Was fehlt dem Kleinbasel also? Meiner Meinung nach darf die Feldbergstrasse noch einige Bars und Clubs mehr haben, ein grosses, vielfältiges Kulturzentrum kann sich nach dem Auszug der FHNW und der Ateliers auf dem Kasernenareal etablieren. In den langen Erlen sollen Gebiete ausgeschieden werden, auf denen man feiern darf. Und der ganze Verkehr auf Hauptachsen wie Feldberg-, Klybeckstrasse, Riehenring und der Osttangente sollte unterirdisch geführt werden.

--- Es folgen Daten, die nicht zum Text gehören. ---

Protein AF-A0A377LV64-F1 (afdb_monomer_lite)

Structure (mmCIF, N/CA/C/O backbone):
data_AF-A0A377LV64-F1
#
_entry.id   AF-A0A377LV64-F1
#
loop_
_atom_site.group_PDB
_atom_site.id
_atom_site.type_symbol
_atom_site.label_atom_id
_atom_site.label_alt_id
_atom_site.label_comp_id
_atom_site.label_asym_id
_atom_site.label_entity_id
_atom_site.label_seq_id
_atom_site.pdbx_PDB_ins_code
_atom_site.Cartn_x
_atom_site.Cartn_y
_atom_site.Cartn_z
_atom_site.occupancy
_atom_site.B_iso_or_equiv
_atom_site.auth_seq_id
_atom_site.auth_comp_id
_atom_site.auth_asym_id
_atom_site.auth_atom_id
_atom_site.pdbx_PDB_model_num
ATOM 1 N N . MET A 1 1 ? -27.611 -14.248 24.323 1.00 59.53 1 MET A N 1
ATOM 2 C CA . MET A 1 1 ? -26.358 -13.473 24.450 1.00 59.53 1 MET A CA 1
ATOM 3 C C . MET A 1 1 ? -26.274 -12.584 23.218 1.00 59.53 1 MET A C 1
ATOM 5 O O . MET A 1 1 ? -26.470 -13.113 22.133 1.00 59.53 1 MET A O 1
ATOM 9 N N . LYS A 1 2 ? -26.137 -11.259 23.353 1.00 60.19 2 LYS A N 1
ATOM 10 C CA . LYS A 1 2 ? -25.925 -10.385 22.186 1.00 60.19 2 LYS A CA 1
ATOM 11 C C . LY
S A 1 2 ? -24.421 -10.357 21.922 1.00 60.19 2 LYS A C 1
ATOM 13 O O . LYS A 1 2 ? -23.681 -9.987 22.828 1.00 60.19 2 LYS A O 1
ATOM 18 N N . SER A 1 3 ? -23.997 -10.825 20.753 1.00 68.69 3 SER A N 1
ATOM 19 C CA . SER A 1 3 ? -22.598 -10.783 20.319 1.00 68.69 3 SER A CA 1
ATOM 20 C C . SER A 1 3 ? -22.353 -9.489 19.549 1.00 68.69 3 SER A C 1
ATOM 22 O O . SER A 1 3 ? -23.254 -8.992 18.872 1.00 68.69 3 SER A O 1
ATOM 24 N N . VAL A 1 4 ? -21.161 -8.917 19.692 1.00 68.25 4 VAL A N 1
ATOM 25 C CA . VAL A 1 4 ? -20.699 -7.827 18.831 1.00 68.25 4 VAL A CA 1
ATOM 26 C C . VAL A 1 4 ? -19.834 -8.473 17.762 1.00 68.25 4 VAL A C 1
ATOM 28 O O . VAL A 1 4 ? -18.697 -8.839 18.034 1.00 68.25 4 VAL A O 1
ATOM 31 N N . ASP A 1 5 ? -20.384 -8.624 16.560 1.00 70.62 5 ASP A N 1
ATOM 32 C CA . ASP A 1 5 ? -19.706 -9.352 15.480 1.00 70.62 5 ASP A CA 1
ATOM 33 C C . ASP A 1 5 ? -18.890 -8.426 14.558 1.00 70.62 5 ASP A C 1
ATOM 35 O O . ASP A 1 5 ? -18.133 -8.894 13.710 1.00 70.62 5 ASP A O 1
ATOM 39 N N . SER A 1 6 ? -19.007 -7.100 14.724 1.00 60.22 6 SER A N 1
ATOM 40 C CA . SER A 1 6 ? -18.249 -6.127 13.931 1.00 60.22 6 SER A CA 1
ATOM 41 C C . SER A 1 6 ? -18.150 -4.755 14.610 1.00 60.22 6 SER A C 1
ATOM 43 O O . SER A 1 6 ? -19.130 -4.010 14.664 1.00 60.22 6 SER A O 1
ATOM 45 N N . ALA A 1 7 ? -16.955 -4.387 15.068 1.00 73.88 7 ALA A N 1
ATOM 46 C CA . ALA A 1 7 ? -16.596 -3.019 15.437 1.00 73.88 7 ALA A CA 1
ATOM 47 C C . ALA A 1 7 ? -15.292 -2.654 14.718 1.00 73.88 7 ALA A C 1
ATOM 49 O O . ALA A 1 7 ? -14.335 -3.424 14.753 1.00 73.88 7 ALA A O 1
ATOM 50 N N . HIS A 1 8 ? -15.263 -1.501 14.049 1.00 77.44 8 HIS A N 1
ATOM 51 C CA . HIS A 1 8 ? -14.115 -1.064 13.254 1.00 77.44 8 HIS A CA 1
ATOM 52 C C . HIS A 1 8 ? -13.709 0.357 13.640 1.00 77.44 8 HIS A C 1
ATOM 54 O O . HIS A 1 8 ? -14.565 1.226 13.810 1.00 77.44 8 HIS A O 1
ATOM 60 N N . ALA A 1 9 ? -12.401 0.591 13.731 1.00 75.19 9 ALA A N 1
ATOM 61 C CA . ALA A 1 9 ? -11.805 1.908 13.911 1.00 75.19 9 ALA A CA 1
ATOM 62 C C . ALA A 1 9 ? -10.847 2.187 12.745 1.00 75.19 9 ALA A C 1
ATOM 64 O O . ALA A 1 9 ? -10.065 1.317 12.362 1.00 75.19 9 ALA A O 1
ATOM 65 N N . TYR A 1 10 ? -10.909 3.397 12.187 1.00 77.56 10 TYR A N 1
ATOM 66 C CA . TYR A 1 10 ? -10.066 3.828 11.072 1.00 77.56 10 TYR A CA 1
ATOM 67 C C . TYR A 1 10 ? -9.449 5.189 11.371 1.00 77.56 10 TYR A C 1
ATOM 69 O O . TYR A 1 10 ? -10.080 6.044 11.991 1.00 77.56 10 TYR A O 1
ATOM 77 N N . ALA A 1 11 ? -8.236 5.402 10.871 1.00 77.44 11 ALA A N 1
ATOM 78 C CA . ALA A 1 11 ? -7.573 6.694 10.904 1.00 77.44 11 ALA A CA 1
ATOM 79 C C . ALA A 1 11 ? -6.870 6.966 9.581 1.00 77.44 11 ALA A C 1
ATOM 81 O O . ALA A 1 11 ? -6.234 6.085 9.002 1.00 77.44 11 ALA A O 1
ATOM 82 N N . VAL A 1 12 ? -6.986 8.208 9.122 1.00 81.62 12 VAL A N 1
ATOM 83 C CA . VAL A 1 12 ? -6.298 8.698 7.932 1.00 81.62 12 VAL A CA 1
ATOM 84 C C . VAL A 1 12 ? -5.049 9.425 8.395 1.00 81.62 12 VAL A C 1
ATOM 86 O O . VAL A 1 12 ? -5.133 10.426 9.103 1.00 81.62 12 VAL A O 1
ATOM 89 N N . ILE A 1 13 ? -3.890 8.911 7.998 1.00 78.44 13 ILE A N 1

Basel darf an den Aufgaben wachsen

Stellen sie sich diese Strassen einmal als grosszügige Boulevards vor. Im Unterirdischen Tunnel könnten dann die Autofahrer 50km/h fahren, so lange sie wollen, und parkieren, wo es gerade passt. Es ist Zeit die Strassen wieder zurückzugewinnen, im Gegenzug aber nicht die nötige Infrastruktur abzubauen. Beides ist möglich, man muss die Sache halt in die Hand nehmen und zusammen eine Lösung finden. Basel darf an den Aufgaben wachsen, die sich heute und in Zukunft stellen.

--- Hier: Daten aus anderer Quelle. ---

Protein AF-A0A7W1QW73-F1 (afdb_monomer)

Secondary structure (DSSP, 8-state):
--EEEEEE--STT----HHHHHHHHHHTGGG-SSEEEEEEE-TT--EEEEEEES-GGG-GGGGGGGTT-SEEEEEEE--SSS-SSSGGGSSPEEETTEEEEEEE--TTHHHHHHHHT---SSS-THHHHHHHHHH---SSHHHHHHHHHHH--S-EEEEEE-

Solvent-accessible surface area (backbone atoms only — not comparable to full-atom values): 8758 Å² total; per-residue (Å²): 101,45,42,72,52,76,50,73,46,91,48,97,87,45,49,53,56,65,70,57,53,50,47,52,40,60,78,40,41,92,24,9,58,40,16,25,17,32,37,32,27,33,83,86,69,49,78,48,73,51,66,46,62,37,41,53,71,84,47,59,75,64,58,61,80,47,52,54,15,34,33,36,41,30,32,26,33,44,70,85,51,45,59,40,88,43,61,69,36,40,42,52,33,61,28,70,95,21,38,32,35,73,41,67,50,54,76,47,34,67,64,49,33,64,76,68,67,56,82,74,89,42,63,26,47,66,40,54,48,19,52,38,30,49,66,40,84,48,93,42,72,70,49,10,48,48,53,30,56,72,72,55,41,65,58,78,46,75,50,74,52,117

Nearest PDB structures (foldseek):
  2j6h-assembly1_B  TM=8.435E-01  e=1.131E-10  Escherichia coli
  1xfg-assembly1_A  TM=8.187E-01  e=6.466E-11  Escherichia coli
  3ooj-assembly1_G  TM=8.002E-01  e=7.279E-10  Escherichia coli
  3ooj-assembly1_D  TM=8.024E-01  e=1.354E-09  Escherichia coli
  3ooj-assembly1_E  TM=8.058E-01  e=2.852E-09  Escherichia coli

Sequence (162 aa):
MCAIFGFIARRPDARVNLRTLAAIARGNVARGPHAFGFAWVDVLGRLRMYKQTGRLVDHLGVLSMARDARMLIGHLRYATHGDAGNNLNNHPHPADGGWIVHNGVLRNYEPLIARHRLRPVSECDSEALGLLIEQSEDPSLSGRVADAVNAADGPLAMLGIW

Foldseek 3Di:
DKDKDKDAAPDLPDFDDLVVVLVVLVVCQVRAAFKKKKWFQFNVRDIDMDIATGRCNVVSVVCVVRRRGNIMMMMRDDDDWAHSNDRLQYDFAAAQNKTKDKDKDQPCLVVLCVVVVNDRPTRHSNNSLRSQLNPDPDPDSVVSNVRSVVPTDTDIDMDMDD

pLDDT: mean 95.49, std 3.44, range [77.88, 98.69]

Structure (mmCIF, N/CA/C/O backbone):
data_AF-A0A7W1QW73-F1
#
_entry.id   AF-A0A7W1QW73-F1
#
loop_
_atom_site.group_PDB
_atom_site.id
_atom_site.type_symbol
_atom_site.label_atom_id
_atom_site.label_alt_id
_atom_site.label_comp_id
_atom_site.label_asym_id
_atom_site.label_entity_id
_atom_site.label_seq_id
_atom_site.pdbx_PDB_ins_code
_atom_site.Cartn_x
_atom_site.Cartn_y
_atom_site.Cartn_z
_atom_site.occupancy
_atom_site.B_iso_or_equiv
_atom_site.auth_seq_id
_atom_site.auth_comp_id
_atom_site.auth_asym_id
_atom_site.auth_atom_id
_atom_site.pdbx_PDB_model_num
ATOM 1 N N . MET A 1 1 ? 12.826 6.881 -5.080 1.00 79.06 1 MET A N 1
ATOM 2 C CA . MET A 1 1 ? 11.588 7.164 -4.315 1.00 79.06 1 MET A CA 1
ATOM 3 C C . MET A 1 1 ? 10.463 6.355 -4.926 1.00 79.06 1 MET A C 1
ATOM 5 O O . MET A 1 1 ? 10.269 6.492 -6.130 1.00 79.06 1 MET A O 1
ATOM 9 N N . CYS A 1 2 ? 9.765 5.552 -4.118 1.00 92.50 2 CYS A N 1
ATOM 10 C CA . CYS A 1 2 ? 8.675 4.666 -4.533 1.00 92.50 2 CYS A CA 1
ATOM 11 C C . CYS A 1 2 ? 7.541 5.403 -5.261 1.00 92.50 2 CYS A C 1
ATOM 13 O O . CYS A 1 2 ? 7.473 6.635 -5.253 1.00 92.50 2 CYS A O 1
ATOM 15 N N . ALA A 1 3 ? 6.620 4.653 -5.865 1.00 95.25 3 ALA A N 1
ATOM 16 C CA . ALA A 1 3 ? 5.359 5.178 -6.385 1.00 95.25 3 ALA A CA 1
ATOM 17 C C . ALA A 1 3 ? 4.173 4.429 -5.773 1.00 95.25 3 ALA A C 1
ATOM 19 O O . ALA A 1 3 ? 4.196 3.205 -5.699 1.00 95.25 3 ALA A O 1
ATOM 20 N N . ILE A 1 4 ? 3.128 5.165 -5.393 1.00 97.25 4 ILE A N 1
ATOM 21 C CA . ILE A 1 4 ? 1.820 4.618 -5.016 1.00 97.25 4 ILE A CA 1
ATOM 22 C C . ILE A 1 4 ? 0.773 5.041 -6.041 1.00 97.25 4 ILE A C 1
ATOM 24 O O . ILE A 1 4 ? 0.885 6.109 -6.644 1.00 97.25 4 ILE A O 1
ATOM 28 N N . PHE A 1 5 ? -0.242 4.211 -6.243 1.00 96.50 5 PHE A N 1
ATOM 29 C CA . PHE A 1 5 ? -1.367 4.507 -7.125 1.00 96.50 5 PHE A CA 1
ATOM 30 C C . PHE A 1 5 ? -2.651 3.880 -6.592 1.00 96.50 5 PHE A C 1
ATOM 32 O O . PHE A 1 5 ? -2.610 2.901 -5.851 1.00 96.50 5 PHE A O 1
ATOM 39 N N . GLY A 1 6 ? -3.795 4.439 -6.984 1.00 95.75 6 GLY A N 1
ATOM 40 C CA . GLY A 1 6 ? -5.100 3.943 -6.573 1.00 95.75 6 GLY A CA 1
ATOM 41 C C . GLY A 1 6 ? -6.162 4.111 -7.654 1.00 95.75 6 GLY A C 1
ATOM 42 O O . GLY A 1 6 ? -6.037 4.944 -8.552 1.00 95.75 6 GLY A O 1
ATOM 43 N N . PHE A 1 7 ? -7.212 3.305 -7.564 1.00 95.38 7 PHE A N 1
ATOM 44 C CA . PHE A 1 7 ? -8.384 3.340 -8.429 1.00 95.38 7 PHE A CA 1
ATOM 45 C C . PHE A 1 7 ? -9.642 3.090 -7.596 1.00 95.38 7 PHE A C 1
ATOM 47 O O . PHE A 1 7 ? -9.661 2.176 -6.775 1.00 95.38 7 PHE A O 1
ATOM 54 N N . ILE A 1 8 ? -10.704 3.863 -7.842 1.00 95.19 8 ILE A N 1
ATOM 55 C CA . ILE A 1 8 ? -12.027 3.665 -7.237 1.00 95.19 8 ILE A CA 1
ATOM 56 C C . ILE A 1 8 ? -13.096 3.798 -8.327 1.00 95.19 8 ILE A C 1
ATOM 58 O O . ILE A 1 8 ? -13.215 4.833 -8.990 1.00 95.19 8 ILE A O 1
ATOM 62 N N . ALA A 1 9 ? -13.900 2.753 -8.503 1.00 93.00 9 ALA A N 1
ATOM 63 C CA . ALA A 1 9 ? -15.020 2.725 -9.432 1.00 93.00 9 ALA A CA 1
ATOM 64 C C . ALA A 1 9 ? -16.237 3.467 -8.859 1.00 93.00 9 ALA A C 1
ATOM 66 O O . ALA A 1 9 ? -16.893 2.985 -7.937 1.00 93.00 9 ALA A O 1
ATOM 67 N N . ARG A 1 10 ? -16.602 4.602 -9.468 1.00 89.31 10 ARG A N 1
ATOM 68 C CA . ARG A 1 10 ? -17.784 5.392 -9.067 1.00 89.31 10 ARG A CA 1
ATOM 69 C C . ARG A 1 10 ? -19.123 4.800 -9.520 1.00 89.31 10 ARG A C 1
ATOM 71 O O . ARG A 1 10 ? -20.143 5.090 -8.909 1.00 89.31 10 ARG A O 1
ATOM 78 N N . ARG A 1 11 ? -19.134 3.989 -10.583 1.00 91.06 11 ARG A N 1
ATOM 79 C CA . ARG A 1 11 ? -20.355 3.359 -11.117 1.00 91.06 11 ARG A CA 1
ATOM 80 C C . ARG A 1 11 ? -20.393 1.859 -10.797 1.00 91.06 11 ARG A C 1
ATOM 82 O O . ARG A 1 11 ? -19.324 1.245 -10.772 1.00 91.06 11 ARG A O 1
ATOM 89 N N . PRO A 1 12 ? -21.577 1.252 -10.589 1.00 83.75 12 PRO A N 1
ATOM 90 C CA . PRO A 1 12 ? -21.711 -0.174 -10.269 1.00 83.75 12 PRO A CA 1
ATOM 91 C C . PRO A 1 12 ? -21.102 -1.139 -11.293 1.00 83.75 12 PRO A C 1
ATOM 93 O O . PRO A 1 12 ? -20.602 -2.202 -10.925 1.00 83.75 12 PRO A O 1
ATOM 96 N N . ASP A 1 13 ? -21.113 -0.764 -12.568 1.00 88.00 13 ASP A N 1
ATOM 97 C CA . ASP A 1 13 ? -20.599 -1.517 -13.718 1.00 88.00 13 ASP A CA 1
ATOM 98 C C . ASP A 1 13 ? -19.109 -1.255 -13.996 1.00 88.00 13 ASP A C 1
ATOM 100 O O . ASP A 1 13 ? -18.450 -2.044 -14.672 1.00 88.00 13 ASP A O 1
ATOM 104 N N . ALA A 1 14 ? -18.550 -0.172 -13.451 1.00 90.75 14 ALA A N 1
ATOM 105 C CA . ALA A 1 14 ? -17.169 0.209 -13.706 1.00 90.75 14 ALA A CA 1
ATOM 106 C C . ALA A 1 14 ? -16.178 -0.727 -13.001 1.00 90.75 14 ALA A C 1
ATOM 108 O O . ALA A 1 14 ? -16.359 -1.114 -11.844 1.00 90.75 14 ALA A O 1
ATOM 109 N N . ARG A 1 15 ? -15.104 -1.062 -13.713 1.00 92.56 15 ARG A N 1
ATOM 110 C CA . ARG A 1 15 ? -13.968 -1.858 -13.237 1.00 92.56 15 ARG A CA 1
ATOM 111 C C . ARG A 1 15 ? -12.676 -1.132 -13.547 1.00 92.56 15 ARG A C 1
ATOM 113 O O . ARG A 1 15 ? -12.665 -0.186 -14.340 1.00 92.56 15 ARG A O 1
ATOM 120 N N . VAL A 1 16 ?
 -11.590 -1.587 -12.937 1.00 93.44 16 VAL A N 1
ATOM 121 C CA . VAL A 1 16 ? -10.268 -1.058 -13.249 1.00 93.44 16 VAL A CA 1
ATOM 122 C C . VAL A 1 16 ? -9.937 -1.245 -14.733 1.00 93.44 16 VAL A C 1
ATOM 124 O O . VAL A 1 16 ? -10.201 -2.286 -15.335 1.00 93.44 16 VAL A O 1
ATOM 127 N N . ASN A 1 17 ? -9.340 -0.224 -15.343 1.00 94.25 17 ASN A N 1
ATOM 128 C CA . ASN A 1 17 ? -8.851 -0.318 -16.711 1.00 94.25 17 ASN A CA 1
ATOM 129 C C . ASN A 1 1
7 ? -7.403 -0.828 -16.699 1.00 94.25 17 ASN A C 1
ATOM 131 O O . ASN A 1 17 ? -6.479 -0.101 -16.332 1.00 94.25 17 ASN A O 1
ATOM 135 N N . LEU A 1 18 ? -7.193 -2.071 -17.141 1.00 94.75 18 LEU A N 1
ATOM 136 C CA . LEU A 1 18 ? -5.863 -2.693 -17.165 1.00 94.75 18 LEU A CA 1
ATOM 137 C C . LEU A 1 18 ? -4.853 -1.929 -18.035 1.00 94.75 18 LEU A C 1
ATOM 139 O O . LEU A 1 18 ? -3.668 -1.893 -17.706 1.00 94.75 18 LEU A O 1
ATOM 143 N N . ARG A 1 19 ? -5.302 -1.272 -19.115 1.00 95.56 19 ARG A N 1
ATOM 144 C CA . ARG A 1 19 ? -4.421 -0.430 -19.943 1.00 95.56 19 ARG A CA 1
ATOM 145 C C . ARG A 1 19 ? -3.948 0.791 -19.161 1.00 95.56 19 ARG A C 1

Schlussendlich ist die ganze Kleinbasel-Diskussion eine Luxusdiskussion. Weshalb muss man Stadtteile gegeneinander ausspielen? Das ist so unsinnig, wie die Kantone Baselland und Basel-Stadt oder die anderen vielen politischen Grenzen in unserer Region. Vernünftiger wäre, seine Energie für eine politische Einheit der ganzen Region – über Gemeinde-, Kantons- und Landesgrenzen hinweg – zu verschwenden, damit jeder und jede ohne bürokratische Hürden selbst bestimmen kann, wo es am besten gefällt, wo sich die Politik den Menschen anpasst, nicht umgekehrt. Kooperation war und ist der grosse evolutionäre Vorteil, der uns Menschen hervorgebracht hat und auch uns 3-Ländler (Plus die über 100 anderen Nationen) verbindet am Ende mehr, als uns trennt.